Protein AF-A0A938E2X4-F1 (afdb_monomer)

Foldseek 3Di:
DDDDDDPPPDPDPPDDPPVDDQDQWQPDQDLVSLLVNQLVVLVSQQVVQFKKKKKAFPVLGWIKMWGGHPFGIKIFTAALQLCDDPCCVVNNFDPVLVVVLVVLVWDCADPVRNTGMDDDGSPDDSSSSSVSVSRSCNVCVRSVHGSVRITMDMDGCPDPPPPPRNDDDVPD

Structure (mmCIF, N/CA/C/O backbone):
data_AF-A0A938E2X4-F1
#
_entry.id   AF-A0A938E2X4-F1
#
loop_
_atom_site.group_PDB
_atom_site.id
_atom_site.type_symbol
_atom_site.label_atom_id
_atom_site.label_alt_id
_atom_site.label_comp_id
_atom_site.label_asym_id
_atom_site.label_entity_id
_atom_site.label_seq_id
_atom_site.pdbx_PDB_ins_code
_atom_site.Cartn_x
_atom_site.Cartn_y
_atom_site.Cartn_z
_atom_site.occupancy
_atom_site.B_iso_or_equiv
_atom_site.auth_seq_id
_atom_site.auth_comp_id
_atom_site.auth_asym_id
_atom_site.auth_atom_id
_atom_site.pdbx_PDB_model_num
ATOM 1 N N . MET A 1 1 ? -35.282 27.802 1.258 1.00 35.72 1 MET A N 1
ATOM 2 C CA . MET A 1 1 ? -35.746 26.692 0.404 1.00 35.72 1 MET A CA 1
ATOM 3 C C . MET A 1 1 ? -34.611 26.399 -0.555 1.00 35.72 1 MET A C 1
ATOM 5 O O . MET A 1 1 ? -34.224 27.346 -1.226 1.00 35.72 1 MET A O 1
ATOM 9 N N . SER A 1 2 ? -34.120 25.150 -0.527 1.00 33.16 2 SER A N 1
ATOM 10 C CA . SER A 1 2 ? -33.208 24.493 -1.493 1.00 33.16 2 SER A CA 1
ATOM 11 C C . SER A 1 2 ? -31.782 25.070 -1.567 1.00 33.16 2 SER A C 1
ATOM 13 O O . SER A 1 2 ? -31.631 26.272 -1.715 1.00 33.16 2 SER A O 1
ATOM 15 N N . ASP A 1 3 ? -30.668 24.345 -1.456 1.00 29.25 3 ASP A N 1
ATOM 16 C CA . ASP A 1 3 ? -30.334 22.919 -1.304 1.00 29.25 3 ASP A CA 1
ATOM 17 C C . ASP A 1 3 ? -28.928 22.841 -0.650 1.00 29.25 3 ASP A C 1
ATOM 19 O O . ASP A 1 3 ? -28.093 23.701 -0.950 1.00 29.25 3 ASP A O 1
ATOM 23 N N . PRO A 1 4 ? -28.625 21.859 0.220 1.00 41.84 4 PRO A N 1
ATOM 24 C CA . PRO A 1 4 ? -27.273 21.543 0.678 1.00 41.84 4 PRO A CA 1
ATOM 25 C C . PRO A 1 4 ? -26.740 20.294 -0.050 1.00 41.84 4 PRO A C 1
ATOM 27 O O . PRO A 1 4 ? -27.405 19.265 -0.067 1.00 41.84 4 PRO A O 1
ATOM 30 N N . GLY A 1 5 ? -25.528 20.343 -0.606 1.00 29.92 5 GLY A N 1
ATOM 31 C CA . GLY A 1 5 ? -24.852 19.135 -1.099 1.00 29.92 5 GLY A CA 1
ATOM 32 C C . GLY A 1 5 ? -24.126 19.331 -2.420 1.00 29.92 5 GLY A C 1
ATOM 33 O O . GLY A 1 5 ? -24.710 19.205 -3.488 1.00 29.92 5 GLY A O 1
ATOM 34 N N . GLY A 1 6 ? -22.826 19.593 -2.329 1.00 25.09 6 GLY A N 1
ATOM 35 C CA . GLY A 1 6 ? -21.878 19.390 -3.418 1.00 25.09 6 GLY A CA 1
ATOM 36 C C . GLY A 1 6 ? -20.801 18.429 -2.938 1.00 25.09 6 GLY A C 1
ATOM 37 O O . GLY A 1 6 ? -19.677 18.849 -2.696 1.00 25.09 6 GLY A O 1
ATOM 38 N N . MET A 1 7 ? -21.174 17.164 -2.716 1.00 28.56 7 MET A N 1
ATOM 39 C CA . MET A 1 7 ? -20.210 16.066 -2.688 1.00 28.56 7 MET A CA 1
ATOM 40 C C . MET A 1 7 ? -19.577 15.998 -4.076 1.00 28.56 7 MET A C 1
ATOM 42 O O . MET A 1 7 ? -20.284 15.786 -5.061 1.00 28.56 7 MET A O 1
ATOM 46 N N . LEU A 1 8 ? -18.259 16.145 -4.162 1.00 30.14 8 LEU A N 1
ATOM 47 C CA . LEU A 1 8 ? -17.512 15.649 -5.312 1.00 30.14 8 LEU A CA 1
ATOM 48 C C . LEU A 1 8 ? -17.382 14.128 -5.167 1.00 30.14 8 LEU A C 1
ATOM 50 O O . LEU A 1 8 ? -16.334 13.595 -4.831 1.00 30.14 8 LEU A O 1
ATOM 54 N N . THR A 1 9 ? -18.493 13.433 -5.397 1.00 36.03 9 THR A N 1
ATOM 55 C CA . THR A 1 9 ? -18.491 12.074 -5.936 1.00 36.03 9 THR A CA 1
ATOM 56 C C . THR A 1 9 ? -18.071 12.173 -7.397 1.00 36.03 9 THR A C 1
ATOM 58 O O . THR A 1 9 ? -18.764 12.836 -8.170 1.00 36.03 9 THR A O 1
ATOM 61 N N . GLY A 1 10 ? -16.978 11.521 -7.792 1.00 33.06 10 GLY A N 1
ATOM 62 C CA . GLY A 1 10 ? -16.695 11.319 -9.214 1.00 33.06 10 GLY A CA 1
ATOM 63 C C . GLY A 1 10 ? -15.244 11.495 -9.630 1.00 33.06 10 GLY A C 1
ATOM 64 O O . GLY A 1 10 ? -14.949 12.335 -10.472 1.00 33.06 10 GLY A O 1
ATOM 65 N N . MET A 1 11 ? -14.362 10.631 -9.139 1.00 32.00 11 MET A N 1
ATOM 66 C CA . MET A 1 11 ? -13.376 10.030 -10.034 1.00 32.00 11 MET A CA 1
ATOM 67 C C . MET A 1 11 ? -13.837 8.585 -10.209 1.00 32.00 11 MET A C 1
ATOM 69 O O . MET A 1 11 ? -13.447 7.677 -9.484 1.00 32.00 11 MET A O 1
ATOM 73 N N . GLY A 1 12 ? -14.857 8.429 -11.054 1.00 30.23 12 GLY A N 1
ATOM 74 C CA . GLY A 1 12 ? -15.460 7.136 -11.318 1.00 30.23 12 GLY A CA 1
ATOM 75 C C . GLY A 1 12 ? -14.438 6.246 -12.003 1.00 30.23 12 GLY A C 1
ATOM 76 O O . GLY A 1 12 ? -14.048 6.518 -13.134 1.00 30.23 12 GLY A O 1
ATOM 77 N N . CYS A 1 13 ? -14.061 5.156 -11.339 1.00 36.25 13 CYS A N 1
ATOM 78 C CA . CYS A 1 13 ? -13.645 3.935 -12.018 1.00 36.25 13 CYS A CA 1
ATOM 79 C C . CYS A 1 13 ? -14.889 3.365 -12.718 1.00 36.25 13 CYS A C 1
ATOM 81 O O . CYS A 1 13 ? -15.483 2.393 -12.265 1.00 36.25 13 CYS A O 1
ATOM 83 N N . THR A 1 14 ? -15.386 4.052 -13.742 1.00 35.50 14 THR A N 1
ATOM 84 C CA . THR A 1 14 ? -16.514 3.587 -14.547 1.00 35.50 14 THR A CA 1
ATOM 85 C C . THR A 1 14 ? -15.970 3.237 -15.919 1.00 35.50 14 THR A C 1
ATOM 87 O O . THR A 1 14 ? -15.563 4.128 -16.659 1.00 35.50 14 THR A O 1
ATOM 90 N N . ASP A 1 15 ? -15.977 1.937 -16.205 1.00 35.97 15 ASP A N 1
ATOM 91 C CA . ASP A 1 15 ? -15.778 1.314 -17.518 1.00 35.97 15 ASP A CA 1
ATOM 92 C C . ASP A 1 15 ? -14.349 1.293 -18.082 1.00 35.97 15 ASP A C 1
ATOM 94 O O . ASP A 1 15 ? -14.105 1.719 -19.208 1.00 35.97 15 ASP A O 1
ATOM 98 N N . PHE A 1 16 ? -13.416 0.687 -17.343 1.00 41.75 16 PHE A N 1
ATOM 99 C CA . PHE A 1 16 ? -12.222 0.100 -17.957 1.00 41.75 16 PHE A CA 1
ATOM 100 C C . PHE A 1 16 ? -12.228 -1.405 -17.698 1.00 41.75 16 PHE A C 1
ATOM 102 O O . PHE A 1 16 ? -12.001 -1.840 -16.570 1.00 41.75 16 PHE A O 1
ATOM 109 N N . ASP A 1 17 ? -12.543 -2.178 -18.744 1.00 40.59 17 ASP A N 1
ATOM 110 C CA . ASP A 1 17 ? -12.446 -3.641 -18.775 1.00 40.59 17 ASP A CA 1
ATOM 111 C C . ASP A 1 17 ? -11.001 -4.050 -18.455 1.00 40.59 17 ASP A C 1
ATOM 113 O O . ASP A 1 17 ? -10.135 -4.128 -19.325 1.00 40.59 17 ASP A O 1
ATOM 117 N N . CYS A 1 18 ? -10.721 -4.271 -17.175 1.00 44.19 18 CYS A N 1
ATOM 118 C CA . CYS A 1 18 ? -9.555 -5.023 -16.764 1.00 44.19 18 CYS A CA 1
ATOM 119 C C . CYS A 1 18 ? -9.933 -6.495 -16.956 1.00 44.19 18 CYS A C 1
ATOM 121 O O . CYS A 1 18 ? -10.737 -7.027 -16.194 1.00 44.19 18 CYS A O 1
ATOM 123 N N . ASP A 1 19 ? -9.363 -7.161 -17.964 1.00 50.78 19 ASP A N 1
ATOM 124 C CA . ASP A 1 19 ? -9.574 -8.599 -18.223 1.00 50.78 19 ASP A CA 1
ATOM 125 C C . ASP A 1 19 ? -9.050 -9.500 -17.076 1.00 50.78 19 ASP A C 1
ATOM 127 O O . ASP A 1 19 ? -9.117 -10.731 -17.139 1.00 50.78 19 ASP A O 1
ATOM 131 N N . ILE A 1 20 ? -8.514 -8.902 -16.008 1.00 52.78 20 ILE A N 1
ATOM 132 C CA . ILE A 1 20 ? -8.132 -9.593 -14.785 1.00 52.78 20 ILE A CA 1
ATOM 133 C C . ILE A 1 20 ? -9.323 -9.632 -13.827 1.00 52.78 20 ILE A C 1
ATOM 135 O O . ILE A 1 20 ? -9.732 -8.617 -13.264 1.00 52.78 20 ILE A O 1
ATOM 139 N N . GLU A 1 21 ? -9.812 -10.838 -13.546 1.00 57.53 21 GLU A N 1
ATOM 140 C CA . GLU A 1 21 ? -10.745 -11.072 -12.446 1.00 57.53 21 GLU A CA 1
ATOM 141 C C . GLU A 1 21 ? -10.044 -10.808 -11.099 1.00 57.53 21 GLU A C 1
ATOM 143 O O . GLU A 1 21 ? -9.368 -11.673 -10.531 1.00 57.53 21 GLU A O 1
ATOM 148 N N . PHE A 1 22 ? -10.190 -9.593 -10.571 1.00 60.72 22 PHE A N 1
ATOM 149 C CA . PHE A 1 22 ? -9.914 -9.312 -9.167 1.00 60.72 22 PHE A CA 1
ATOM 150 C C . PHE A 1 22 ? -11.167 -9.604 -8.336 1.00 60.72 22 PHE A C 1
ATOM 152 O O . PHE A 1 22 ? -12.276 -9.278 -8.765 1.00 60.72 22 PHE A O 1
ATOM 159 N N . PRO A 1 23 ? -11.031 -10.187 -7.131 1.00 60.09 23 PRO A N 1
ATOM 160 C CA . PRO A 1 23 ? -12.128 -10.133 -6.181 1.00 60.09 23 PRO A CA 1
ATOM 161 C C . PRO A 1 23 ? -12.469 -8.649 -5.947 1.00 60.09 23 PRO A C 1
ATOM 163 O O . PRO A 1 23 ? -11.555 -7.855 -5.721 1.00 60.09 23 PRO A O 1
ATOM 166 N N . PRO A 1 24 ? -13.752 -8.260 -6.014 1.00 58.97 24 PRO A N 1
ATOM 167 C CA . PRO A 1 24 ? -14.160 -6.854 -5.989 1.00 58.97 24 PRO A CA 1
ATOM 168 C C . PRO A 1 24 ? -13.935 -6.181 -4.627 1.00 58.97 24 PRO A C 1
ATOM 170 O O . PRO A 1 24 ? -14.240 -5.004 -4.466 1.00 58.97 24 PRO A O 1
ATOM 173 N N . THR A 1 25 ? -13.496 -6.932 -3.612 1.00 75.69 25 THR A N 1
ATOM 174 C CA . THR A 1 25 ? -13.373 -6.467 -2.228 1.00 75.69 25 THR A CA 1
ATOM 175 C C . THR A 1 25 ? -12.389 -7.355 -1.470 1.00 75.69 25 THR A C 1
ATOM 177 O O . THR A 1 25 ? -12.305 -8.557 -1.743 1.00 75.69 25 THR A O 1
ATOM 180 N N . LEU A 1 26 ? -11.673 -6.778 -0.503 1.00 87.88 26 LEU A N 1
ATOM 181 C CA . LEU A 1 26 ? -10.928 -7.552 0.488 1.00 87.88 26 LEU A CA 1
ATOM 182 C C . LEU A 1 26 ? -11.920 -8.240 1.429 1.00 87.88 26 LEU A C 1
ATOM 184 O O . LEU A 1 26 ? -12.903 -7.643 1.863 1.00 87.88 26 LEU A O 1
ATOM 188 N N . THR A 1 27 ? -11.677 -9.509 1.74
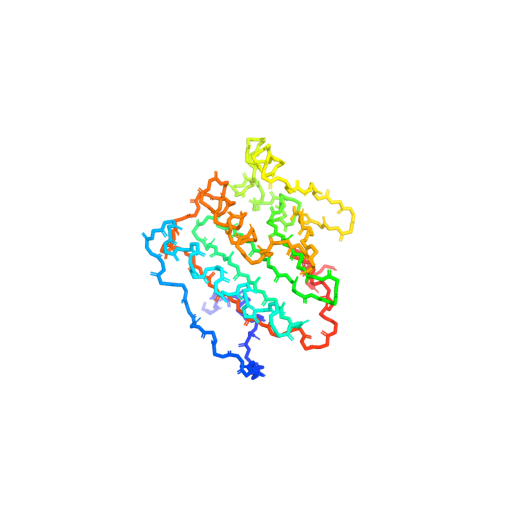1 1.00 92.06 27 THR A N 1
ATOM 189 C CA . THR A 1 27 ? -12.517 -10.286 2.673 1.00 92.06 27 THR A CA 1
ATOM 190 C C . THR A 1 27 ? -11.789 -10.642 3.962 1.00 92.06 27 THR A C 1
ATOM 192 O O . THR A 1 27 ? -12.340 -11.300 4.850 1.00 92.06 27 THR A O 1
ATOM 195 N N . ALA A 1 28 ? -10.540 -10.201 4.076 1.00 91.94 28 ALA A N 1
ATOM 196 C CA . ALA A 1 28 ? -9.673 -10.512 5.184 1.00 91.94 28 ALA A CA 1
ATOM 197 C C . ALA A 1 28 ? -10.211 -9.971 6.513 1.00 91.94 28 ALA A C 1
ATOM 199 O O . ALA A 1 28 ? -10.391 -8.775 6.709 1.00 91.94 28 ALA A O 1
ATOM 200 N N . THR A 1 29 ? -10.353 -10.862 7.493 1.00 93.56 29 THR A N 1
ATOM 201 C CA . THR A 1 29 ? -10.672 -10.499 8.885 1.00 93.56 29 THR A CA 1
ATOM 202 C C . THR A 1 29 ? -9.487 -10.709 9.829 1.00 93.56 29 THR A C 1
ATOM 204 O O . THR A 1 29 ? -9.637 -10.669 11.048 1.00 93.56 29 THR A O 1
ATOM 207 N N . SER A 1 30 ? -8.304 -11.022 9.292 1.00 95.06 30 SER A N 1
ATOM 208 C CA . SER A 1 30 ? -7.089 -11.263 10.072 1.00 95.06 30 SER A CA 1
ATOM 209 C C . SER A 1 30 ? -5.841 -10.809 9.311 1.00 95.06 30 SER A C 1
ATOM 211 O O . SER A 1 30 ? -5.869 -10.789 8.079 1.00 95.06 30 SER A O 1
ATOM 213 N N . PRO A 1 31 ? -4.724 -10.518 10.006 1.00 95.56 31 PRO A N 1
ATOM 214 C CA . PRO A 1 31 ? -3.478 -10.121 9.349 1.00 95.56 31 PRO A CA 1
ATOM 215 C C . PRO A 1 31 ? -2.950 -11.150 8.340 1.00 95.56 31 PRO A C 1
ATOM 217 O O . PRO A 1 31 ? -2.448 -10.773 7.287 1.00 95.56 31 PRO A O 1
ATOM 220 N N . LEU A 1 32 ? -3.082 -12.449 8.640 1.00 96.19 32 LEU A N 1
ATOM 221 C CA . LEU A 1 32 ? -2.622 -13.511 7.741 1.00 96.19 32 LEU A CA 1
ATOM 222 C C . LEU A 1 32 ? -3.491 -13.601 6.480 1.00 96.19 32 LEU A C 1
ATOM 224 O O . LEU A 1 32 ? -2.950 -13.686 5.384 1.00 96.19 32 LEU A O 1
ATOM 228 N N . ALA A 1 33 ? -4.817 -13.529 6.629 1.00 95.88 33 ALA A N 1
ATOM 229 C CA . ALA A 1 33 ? -5.724 -13.508 5.481 1.00 95.88 33 ALA A CA 1
ATOM 230 C C . ALA A 1 33 ? -5.473 -12.274 4.599 1.00 95.88 33 ALA A C 1
ATOM 232 O O . ALA A 1 33 ? -5.416 -12.391 3.379 1.00 95.88 33 ALA A O 1
ATOM 233 N N . LEU A 1 34 ? -5.233 -11.110 5.216 1.00 96.62 34 LEU A N 1
ATOM 234 C CA . LEU A 1 34 ? -4.923 -9.879 4.489 1.00 96.62 34 LEU A CA 1
ATOM 235 C C . LEU A 1 34 ? -3.612 -10.013 3.710 1.00 96.62 34 LEU A C 1
ATOM 237 O O . LEU A 1 34 ? -3.537 -9.614 2.553 1.00 96.62 34 LEU A O 1
ATOM 241 N N . PHE A 1 35 ? -2.591 -10.619 4.317 1.00 97.31 35 PHE A N 1
ATOM 242 C CA . PHE A 1 35 ? -1.337 -10.920 3.631 1.00 97.31 35 PHE A CA 1
ATOM 243 C C . PHE A 1 35 ? -1.546 -11.823 2.411 1.00 97.31 35 PHE A C 1
ATOM 245 O O . PHE A 1 35 ? -1.003 -11.539 1.345 1.00 97.31 35 PHE A O 1
ATOM 252 N N . GLU A 1 36 ? -2.327 -12.897 2.540 1.00 96.56 36 GLU A N 1
ATOM 253 C CA . GLU A 1 36 ? -2.595 -13.818 1.432 1.00 96.56 36 GLU A CA 1
ATOM 254 C C . GLU A 1 36 ? -3.365 -13.142 0.290 1.00 96.56 36 GLU A C 1
ATOM 256 O O . GLU A 1 36 ? -2.993 -13.310 -0.875 1.00 96.56 36 GLU A O 1
ATOM 261 N N . GLU A 1 37 ? -4.382 -12.338 0.615 1.00 95.88 37 GLU A N 1
ATOM 262 C CA . GLU A 1 37 ? -5.162 -11.581 -0.366 1.00 95.88 37 GLU A CA 1
ATOM 263 C C . GLU A 1 37 ? -4.306 -10.529 -1.083 1.00 95.88 37 GLU A C 1
ATOM 265 O O . GLU A 1 37 ? -4.256 -10.525 -2.317 1.00 95.88 37 GLU A O 1
ATOM 270 N N . LEU A 1 38 ? -3.570 -9.691 -0.341 1.00 95.75 38 LEU A N 1
ATOM 271 C CA . LEU A 1 38 ? -2.712 -8.655 -0.926 1.00 95.75 38 LEU A CA 1
ATOM 272 C C . LEU A 1 38 ? -1.558 -9.249 -1.731 1.00 95.75 38 LEU A C 1
ATOM 274 O O . LEU A 1 38 ? -1.227 -8.725 -2.791 1.00 95.75 38 LEU A O 1
ATOM 278 N N . ARG A 1 39 ? -0.984 -10.379 -1.301 1.00 95.94 39 ARG A N 1
ATOM 279 C CA . ARG A 1 39 ? -0.002 -11.108 -2.114 1.00 95.94 39 ARG A CA 1
ATOM 280 C C . ARG A 1 39 ? -0.609 -11.523 -3.449 1.00 95.94 39 ARG A C 1
ATOM 282 O O . ARG A 1 39 ? 0.014 -11.292 -4.479 1.00 95.94 39 ARG A O 1
ATOM 289 N N . GLY A 1 40 ? -1.822 -12.075 -3.444 1.00 92.88 40 GLY A N 1
ATOM 290 C CA . GLY A 1 40 ? -2.525 -12.448 -4.671 1.00 92.88 40 GLY A CA 1
ATOM 291 C C . GLY A 1 40 ? -2.833 -11.252 -5.580 1.00 92.88 40 GLY A C 1
ATOM 292 O O . GLY A 1 40 ? -2.730 -11.376 -6.798 1.00 92.88 40 GLY A O 1
ATOM 293 N N . VAL A 1 41 ? -3.181 -10.093 -5.010 1.00 92.31 41 VAL A N 1
ATOM 294 C CA . VAL A 1 41 ? -3.364 -8.842 -5.770 1.00 92.31 41 VAL A CA 1
ATOM 295 C C . VAL A 1 41 ? -2.059 -8.435 -6.445 1.00 92.31 41 VAL A C 1
ATOM 297 O O . VAL A 1 41 ? -2.036 -8.266 -7.661 1.00 92.31 41 VAL A O 1
ATOM 300 N N . VAL A 1 42 ? -0.964 -8.355 -5.685 1.00 92.50 42 VAL A N 1
ATOM 301 C CA . VAL A 1 42 ? 0.339 -7.953 -6.225 1.00 92.50 42 VAL A CA 1
ATOM 302 C C . VAL A 1 42 ? 0.837 -8.940 -7.284 1.00 92.50 42 VAL A C 1
ATOM 304 O O . VAL A 1 42 ? 1.333 -8.508 -8.319 1.00 92.50 42 VAL A O 1
ATOM 307 N N . GLU A 1 43 ? 0.676 -10.252 -7.075 1.00 91.69 43 GLU A N 1
ATOM 308 C CA . GLU A 1 43 ? 1.031 -11.280 -8.068 1.00 91.69 43 GLU A CA 1
ATOM 309 C C . GLU A 1 43 ? 0.292 -11.067 -9.396 1.00 91.69 43 GLU A C 1
ATOM 311 O O . GLU A 1 43 ? 0.911 -11.154 -10.456 1.00 91.69 43 GLU A O 1
ATOM 316 N N . ARG A 1 44 ? -1.008 -10.748 -9.352 1.00 88.88 44 ARG A N 1
ATOM 317 C CA . ARG A 1 44 ? -1.802 -10.470 -10.558 1.00 88.88 44 ARG A CA 1
ATOM 318 C C . ARG A 1 44 ? -1.388 -9.170 -11.243 1.00 88.88 44 ARG A C 1
ATOM 320 O O . ARG A 1 44 ? -1.223 -9.177 -12.458 1.00 88.88 44 ARG A O 1
ATOM 327 N N . CYS A 1 45 ? -1.173 -8.090 -10.489 1.00 88.81 45 CYS A N 1
ATOM 328 C CA . CYS A 1 45 ? -0.726 -6.819 -11.066 1.00 88.81 45 CYS A CA 1
ATOM 329 C C . CYS A 1 45 ? 0.653 -6.959 -11.730 1.00 88.81 45 CYS A C 1
ATOM 331 O O . CYS A 1 45 ? 0.838 -6.503 -12.854 1.00 88.81 45 CYS A O 1
ATOM 333 N N . LEU A 1 46 ? 1.598 -7.644 -11.074 1.00 88.00 46 LEU A N 1
ATOM 334 C CA . LEU A 1 46 ? 2.925 -7.920 -11.636 1.00 88.00 46 LEU A CA 1
ATOM 335 C C . LEU A 1 46 ? 2.855 -8.792 -12.893 1.00 88.00 46 LEU A C 1
ATOM 337 O O . LEU A 1 46 ? 3.595 -8.556 -13.840 1.00 88.00 46 LEU A O 1
ATOM 341 N N . ALA A 1 47 ? 1.974 -9.796 -12.915 1.00 87.00 47 ALA A N 1
ATOM 342 C CA . ALA A 1 47 ? 1.794 -10.650 -14.086 1.00 87.00 47 ALA A CA 1
ATOM 343 C C . ALA A 1 47 ? 1.182 -9.900 -15.282 1.00 87.00 47 ALA A C 1
ATOM 345 O O . ALA A 1 47 ? 1.419 -10.293 -16.423 1.00 87.00 47 ALA A O 1
ATOM 346 N N . HIS A 1 48 ? 0.401 -8.848 -15.025 1.00 85.00 48 HIS A N 1
ATOM 347 C CA . HIS A 1 48 ? -0.170 -8.001 -16.068 1.00 85.00 48 HIS A CA 1
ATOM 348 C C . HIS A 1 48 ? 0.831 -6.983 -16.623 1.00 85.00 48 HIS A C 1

| DIRECTIONS |
Above are the records; copy exactly the lines from the line with "ATOM 132 C CA" through the line with "ATOM 135 O O", both included.

| ANSWER SPACE |
ATOM 132 C CA . ILE A 1 20 ? -8.132 -9.593 -14.785 1.00 52.78 20 ILE A CA 1
ATOM 133 C C . ILE A 1 20 ? -9.323 -9.632 -13.827 1.00 52.78 20 ILE A C 1
ATOM 135 O O . ILE A 1 20 ? -9.732 -8.617 -13.264 1.00 52.78 20 ILE A O 1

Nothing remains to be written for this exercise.